Copy out exactly the lines below that run from the one holding "Nearest PDB structures" to the one holding "ATOM 9 N N .", keeping both of those lines and no others.

++++ Material shown ++++

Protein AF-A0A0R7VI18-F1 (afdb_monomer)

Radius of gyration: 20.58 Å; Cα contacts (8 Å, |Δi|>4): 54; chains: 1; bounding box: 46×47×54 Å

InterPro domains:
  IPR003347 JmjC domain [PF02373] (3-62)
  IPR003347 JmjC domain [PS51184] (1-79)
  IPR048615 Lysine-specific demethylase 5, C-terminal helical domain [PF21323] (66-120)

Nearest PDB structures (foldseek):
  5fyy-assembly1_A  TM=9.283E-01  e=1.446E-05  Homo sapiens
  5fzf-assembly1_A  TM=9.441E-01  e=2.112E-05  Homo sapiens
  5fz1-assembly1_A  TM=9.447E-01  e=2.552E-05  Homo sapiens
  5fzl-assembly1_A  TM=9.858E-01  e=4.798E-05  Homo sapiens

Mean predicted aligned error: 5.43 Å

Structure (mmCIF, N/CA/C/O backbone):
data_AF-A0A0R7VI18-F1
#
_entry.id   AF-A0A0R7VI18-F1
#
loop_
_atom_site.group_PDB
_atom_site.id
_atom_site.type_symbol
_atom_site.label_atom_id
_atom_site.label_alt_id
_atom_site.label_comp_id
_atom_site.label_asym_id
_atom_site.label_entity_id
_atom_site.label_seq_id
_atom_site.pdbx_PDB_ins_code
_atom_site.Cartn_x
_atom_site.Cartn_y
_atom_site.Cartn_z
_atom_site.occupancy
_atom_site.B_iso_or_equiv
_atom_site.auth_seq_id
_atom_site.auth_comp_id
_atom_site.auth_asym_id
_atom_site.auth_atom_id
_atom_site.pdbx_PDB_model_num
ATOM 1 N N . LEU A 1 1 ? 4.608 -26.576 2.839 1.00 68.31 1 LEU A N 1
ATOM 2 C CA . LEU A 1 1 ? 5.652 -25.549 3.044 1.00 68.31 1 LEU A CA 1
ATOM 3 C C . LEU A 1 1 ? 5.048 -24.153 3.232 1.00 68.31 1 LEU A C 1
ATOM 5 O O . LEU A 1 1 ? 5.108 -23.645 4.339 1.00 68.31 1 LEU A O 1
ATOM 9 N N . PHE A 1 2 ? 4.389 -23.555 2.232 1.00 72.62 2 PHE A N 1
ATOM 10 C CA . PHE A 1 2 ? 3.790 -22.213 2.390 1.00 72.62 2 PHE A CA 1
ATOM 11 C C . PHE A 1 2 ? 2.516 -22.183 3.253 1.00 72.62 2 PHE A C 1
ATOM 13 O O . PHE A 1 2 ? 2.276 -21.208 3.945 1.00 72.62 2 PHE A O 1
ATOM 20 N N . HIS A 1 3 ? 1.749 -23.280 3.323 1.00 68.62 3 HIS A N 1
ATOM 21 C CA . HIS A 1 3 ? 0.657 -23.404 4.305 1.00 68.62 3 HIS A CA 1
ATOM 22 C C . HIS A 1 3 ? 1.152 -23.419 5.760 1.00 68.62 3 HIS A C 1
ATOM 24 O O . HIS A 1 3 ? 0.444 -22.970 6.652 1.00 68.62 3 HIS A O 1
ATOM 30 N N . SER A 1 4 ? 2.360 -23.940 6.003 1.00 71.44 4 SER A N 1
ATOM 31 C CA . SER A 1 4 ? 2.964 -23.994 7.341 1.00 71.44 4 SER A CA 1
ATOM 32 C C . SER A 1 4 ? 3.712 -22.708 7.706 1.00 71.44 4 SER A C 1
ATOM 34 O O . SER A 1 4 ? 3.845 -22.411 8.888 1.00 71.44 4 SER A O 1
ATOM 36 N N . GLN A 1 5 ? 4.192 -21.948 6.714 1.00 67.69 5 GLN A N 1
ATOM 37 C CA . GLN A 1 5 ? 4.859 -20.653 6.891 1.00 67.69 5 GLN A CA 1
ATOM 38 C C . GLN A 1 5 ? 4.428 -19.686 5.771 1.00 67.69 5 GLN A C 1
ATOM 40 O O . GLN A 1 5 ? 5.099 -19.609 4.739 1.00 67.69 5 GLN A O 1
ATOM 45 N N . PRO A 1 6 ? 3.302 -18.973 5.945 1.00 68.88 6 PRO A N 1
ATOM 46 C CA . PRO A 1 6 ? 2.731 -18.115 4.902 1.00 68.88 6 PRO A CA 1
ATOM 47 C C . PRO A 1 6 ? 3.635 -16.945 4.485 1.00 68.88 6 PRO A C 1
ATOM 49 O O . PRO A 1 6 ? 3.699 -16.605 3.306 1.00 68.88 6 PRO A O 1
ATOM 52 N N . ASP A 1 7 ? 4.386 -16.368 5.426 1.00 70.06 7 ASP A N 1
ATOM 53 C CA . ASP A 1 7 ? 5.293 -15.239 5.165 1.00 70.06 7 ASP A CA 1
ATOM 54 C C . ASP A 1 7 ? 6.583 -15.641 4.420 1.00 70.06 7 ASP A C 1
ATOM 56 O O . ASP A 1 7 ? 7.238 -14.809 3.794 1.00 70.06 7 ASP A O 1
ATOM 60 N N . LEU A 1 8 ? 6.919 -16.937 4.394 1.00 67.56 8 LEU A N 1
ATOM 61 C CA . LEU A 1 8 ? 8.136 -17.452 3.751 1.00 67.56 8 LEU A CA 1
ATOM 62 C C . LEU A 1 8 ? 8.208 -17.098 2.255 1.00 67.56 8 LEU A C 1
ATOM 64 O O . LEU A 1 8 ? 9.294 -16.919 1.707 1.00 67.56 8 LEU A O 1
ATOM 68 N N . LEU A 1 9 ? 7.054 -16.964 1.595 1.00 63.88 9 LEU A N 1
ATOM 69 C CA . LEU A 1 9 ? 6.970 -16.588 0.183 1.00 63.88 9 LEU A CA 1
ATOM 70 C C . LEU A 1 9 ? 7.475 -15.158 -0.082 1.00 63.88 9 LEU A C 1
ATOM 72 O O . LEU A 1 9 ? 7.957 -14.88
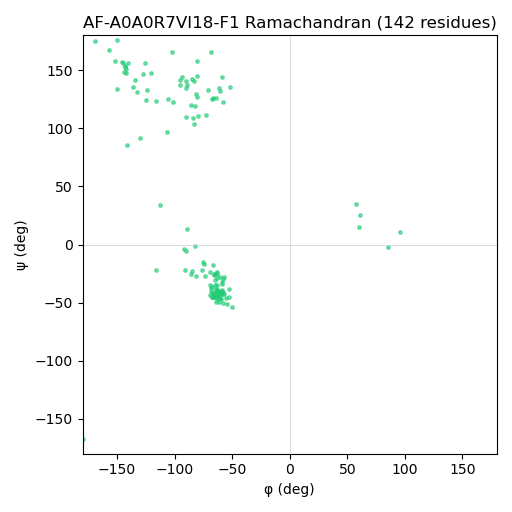4 -1.175 1.00 63.88 9 LEU A O 1
ATOM 76 N N . HIS A 1 10 ? 7.409 -14.270 0.913 1.00 64.31 10 HIS A N 1
ATOM 77 C CA . HIS A 1 10 ? 7.931 -12.904 0.821 1.00 64.31 10 HIS A CA 1
ATOM 78 C C . HIS A 1 10 ? 9.390 -12.793 1.279 1.00 64.31 10 HIS A C 1
ATOM 80 O O . HIS A 1 10 ? 10.082 -11.859 0.882 1.00 64.31 10 HIS A O 1
ATOM 86 N N . GLN A 1 11 ? 9.864 -13.741 2.091 1.00 60.31 11 GLN A N 1
ATOM 87 C CA . GLN A 1 11 ? 11.250 -13.787 2.570 1.00 60.31 11 GLN A CA 1
ATOM 88 C C . GLN A 1 11 ? 12.211 -14.399 1.537 1.00 60.31 11 GLN A C 1
ATOM 90 O O . GLN A 1 11 ? 13.400 -14.083 1.521 1.00 60.31 11 GLN A O 1
ATOM 95 N N . LEU A 1 12 ? 11.710 -15.269 0.655 1.00 70.38 12 LEU A N 1
ATOM 96 C CA . LEU A 1 12 ? 12.505 -15.891 -0.401 1.00 70.38 12 LEU A CA 1
ATOM 97 C C . LEU A 1 12 ? 12.605 -14.981 -1.630 1.00 70.38 12 LEU A C 1
ATOM 99 O O . LEU A 1 12 ? 11.665 -14.850 -2.412 1.00 70.38 12 LEU A O 1
ATOM 103 N N . VAL A 1 13 ? 13.789 -14.414 -1.858 1.00 73.12 13 VAL A N 1
ATOM 104 C CA . VAL A 1 13 ? 14.082 -13.682 -3.096 1.00 73.12 13 VAL A CA 1
ATOM 105 C C . VAL A 1 13 ? 14.226 -14.683 -4.244 1.00 73.12 13 VAL A C 1
ATOM 107 O O . VAL A 1 13 ? 15.182 -15.454 -4.288 1.00 73.12 13 VAL A O 1
ATOM 110 N N . THR A 1 14 ? 13.279 -14.677 -5.185 1.00 79.88 14 THR A N 1
ATOM 111 C CA . THR A 1 14 ? 13.321 -15.536 -6.379 1.00 79.88 14 THR A CA 1
ATOM 112 C C . THR A 1 14 ? 13.206 -14.692 -7.640 1.00 79.88 14 THR A C 1
ATOM 114 O O . THR A 1 14 ? 12.226 -13.975 -7.825 1.00 79.88 14 THR A O 1
ATOM 117 N N . ILE A 1 15 ? 14.176 -14.823 -8.547 1.00 80.19 15 ILE A N 1
ATOM 118 C CA . ILE A 1 15 ? 14.039 -14.329 -9.920 1.00 80.19 15 ILE A CA 1
ATOM 119 C C . ILE A 1 15 ? 13.438 -15.462 -10.750 1.00 80.19 15 ILE A C 1
ATOM 121 O O . ILE A 1 15 ? 14.088 -16.475 -11.007 1.00 80.19 15 ILE A O 1
ATOM 125 N N . LEU A 1 16 ? 12.181 -15.301 -11.156 1.00 86.38 16 LEU A N 1
ATOM 126 C CA . LEU A 1 16 ? 11.506 -16.223 -12.066 1.00 86.38 16 LEU A CA 1
ATOM 127 C C . LEU A 1 16 ? 11.617 -15.702 -13.494 1.00 86.38 16 LEU A C 1
ATOM 129 O O . LEU A 1 16 ? 11.406 -14.518 -13.751 1.00 86.38 16 LEU A O 1
ATOM 133 N N . ASN A 1 17 ? 11.904 -16.598 -14.441 1.00 91.19 17 ASN A N 1
ATOM 134 C CA . ASN A 1 17 ? 11.844 -16.248 -15.855 1.00 91.19 17 ASN A CA 1
ATOM 135 C C . ASN A 1 17 ? 10.416 -15.760 -16.178 1.00 91.19 17 ASN A C 1
ATOM 137 O O . ASN A 1 17 ? 9.475 -16.538 -15.980 1.00 91.19 17 ASN A O 1
ATOM 141 N N . PRO A 1 18 ? 10.230 -14.530 -16.696 1.00 92.88 18 PRO A N 1
ATOM 142 C CA . PRO A 1 18 ? 8.897 -13.972 -16.912 1.00 92.88 18 PRO A CA 1
ATOM 143 C C . PRO A 1 18 ? 8.016 -14.838 -17.821 1.00 92.88 18 PRO A C 1
ATOM 145 O O . PRO A 1 18 ? 6.805 -14.894 -17.632 1.00 92.88 18 PRO A O 1
ATOM 148 N N . ASN A 1 19 ? 8.618 -15.609 -18.735 1.00 94.31 19 ASN A N 1
ATOM 149 C CA . ASN A 1 19 ? 7.894 -16.543 -19.599 1.00 94.31 19 ASN A CA 1
ATOM 150 C C . ASN A 1 19 ? 7.133 -17.625 -18.815 1.00 94.31 19 ASN A C 1
ATOM 152 O O . ASN A 1 19 ? 6.128 -18.134 -19.304 1.00 94.31 19 ASN A O 1
ATOM 156 N N . ILE A 1 20 ? 7.599 -18.003 -17.618 1.00 95.38 20 ILE A N 1
ATOM 157 C CA . ILE A 1 20 ? 6.898 -18.961 -16.749 1.00 95.38 20 ILE A CA 1
ATOM 158 C C . ILE A 1 20 ? 5.590 -18.340 -16.246 1.00 95.38 20 ILE A C 1
ATOM 160 O O . ILE A 1 20 ? 4.543 -18.977 -16.321 1.00 95.38 20 ILE A O 1
ATOM 164 N N . LEU A 1 21 ? 5.639 -17.082 -15.799 1.00 94.31 21 LEU A N 1
ATOM 165 C CA . LEU A 1 21 ? 4.475 -16.336 -15.319 1.00 94.31 21 LEU A CA 1
ATOM 166 C C . LEU A 1 21 ? 3.488 -16.039 -16.456 1.00 94.31 21 LEU A C 1
ATOM 168 O O . LEU A 1 21 ? 2.288 -16.244 -16.297 1.00 94.31 21 LEU A O 1
ATOM 172 N N . MET A 1 22 ? 3.993 -15.666 -17.634 1.00 95.88 22 MET A N 1
ATOM 173 C CA . MET A 1 22 ? 3.164 -15.448 -18.824 1.00 95.88 22 MET A CA 1
ATOM 174 C C . MET A 1 22 ? 2.415 -16.718 -19.244 1.00 95.88 22 MET A C 1
ATOM 176 O O . MET A 1 22 ? 1.229 -16.655 -19.551 1.00 95.88 22 MET A O 1
ATOM 180 N N . LYS A 1 23 ? 3.069 -17.891 -19.203 1.00 97.19 23 LYS A N 1
ATOM 181 C CA . LYS A 1 23 ? 2.411 -19.189 -19.454 1.00 97.19 23 LYS A CA 1
ATOM 182 C C . LYS A 1 23 ? 1.331 -19.520 -18.421 1.00 97.19 23 LYS A C 1
ATOM 184 O O . LYS A 1 23 ? 0.413 -20.269 -18.733 1.00 97.19 23 LYS A O 1
ATOM 189 N N . ALA A 1 24 ? 1.436 -18.966 -17.215 1.00 96.69 24 ALA A N 1
ATOM 190 C CA . ALA A 1 24 ? 0.428 -19.060 -16.165 1.00 96.69 24 ALA A CA 1
ATOM 191 C C . ALA A 1 24 ? -0.628 -17.934 -16.233 1.00 96.69 24 ALA A C 1
ATOM 193 O O . ALA A 1 24 ? -1.381 -17.755 -15.280 1.00 96.69 24 ALA A O 1
ATOM 194 N N . ASN A 1 25 ? -0.699 -17.185 -17.342 1.00 96.69 25 ASN A N 1
ATOM 195 C CA . ASN A 1 25 ? -1.615 -16.057 -17.561 1.00 96.69 25 ASN A CA 1
ATOM 196 C C . ASN A 1 25 ? -1.447 -14.888 -16.577 1.00 96.69 25 ASN A C 1
ATOM 198 O O . ASN A 1 25 ? -2.379 -14.112 -16.364 1.00 96.69 25 ASN A O 1
ATOM 202 N N . VAL A 1 26 ? -0.258 -14.724 -15.997 1.00 96.69 26 VAL A N 1
ATOM 203 C CA . VAL A 1 26 ? 0.078 -13.515 -15.240 1.00 96.69 26 VAL A CA 1
ATOM 204 C C . VAL A 1 26 ? 0.469 -12.417 -16.236 1.00 96.69 26 VAL A C 1
ATOM 206 O O . VAL A 1 26 ? 1.351 -12.653 -17.070 1.00 96.69 26 VAL A O 1
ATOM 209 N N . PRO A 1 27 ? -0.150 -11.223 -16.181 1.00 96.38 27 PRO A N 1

++++

- **The answer**
Nearest PDB structures (foldseek):
  5fyy-assembly1_A  TM=9.283E-01  e=1.446E-05  Homo sapiens
  5fzf-assembly1_A  TM=9.441E-01  e=2.112E-05  Homo sapiens
  5fz1-assembly1_A  TM=9.447E-01  e=2.552E-05  Homo sapiens
  5fzl-assembly1_A  TM=9.858E-01  e=4.798E-05  Homo sapiens

Mean predicted aligned error: 5.43 Å

Structure (mmCIF, N/CA/C/O backbone):
data_AF-A0A0R7VI18-F1
#
_entry.id   AF-A0A0R7VI18-F1
#
loop_
_atom_site.group_PDB
_atom_site.id
_atom_site.type_symbol
_atom_site.label_atom_id
_atom_site.label_alt_id
_atom_site.label_comp_id
_atom_site.label_asym_id
_atom_site.label_entity_id
_atom_site.label_seq_id
_atom_site.pdbx_PDB_ins_code
_atom_site.Cartn_x
_atom_site.Cartn_y
_atom_site.Cartn_z
_atom_site.occupancy
_atom_site.B_iso_or_equiv
_atom_site.auth_seq_id
_atom_site.auth_comp_id
_atom_site.auth_asym_id
_atom_site.auth_atom_id
_atom_site.pdbx_PDB_model_num
ATOM 1 N N . LEU A 1 1 ? 4.608 -26.576 2.839 1.00 68.31 1 LEU A N 1
ATOM 2 C CA . LEU A 1 1 ? 5.652 -25.549 3.044 1.00 68.31 1 LEU A CA 1
ATOM 3 C C . LEU A 1 1 ? 5.048 -24.153 3.232 1.00 68.31 1 LEU A C 1
ATOM 5 O O . LEU A 1 1 ? 5.108 -23.645 4.339 1.00 68.31 1 LEU A O 1
ATOM 9 N N . PHE A 1 2 ? 4.389 -23.555 2.232 1.00 72.62 2 PHE A N 1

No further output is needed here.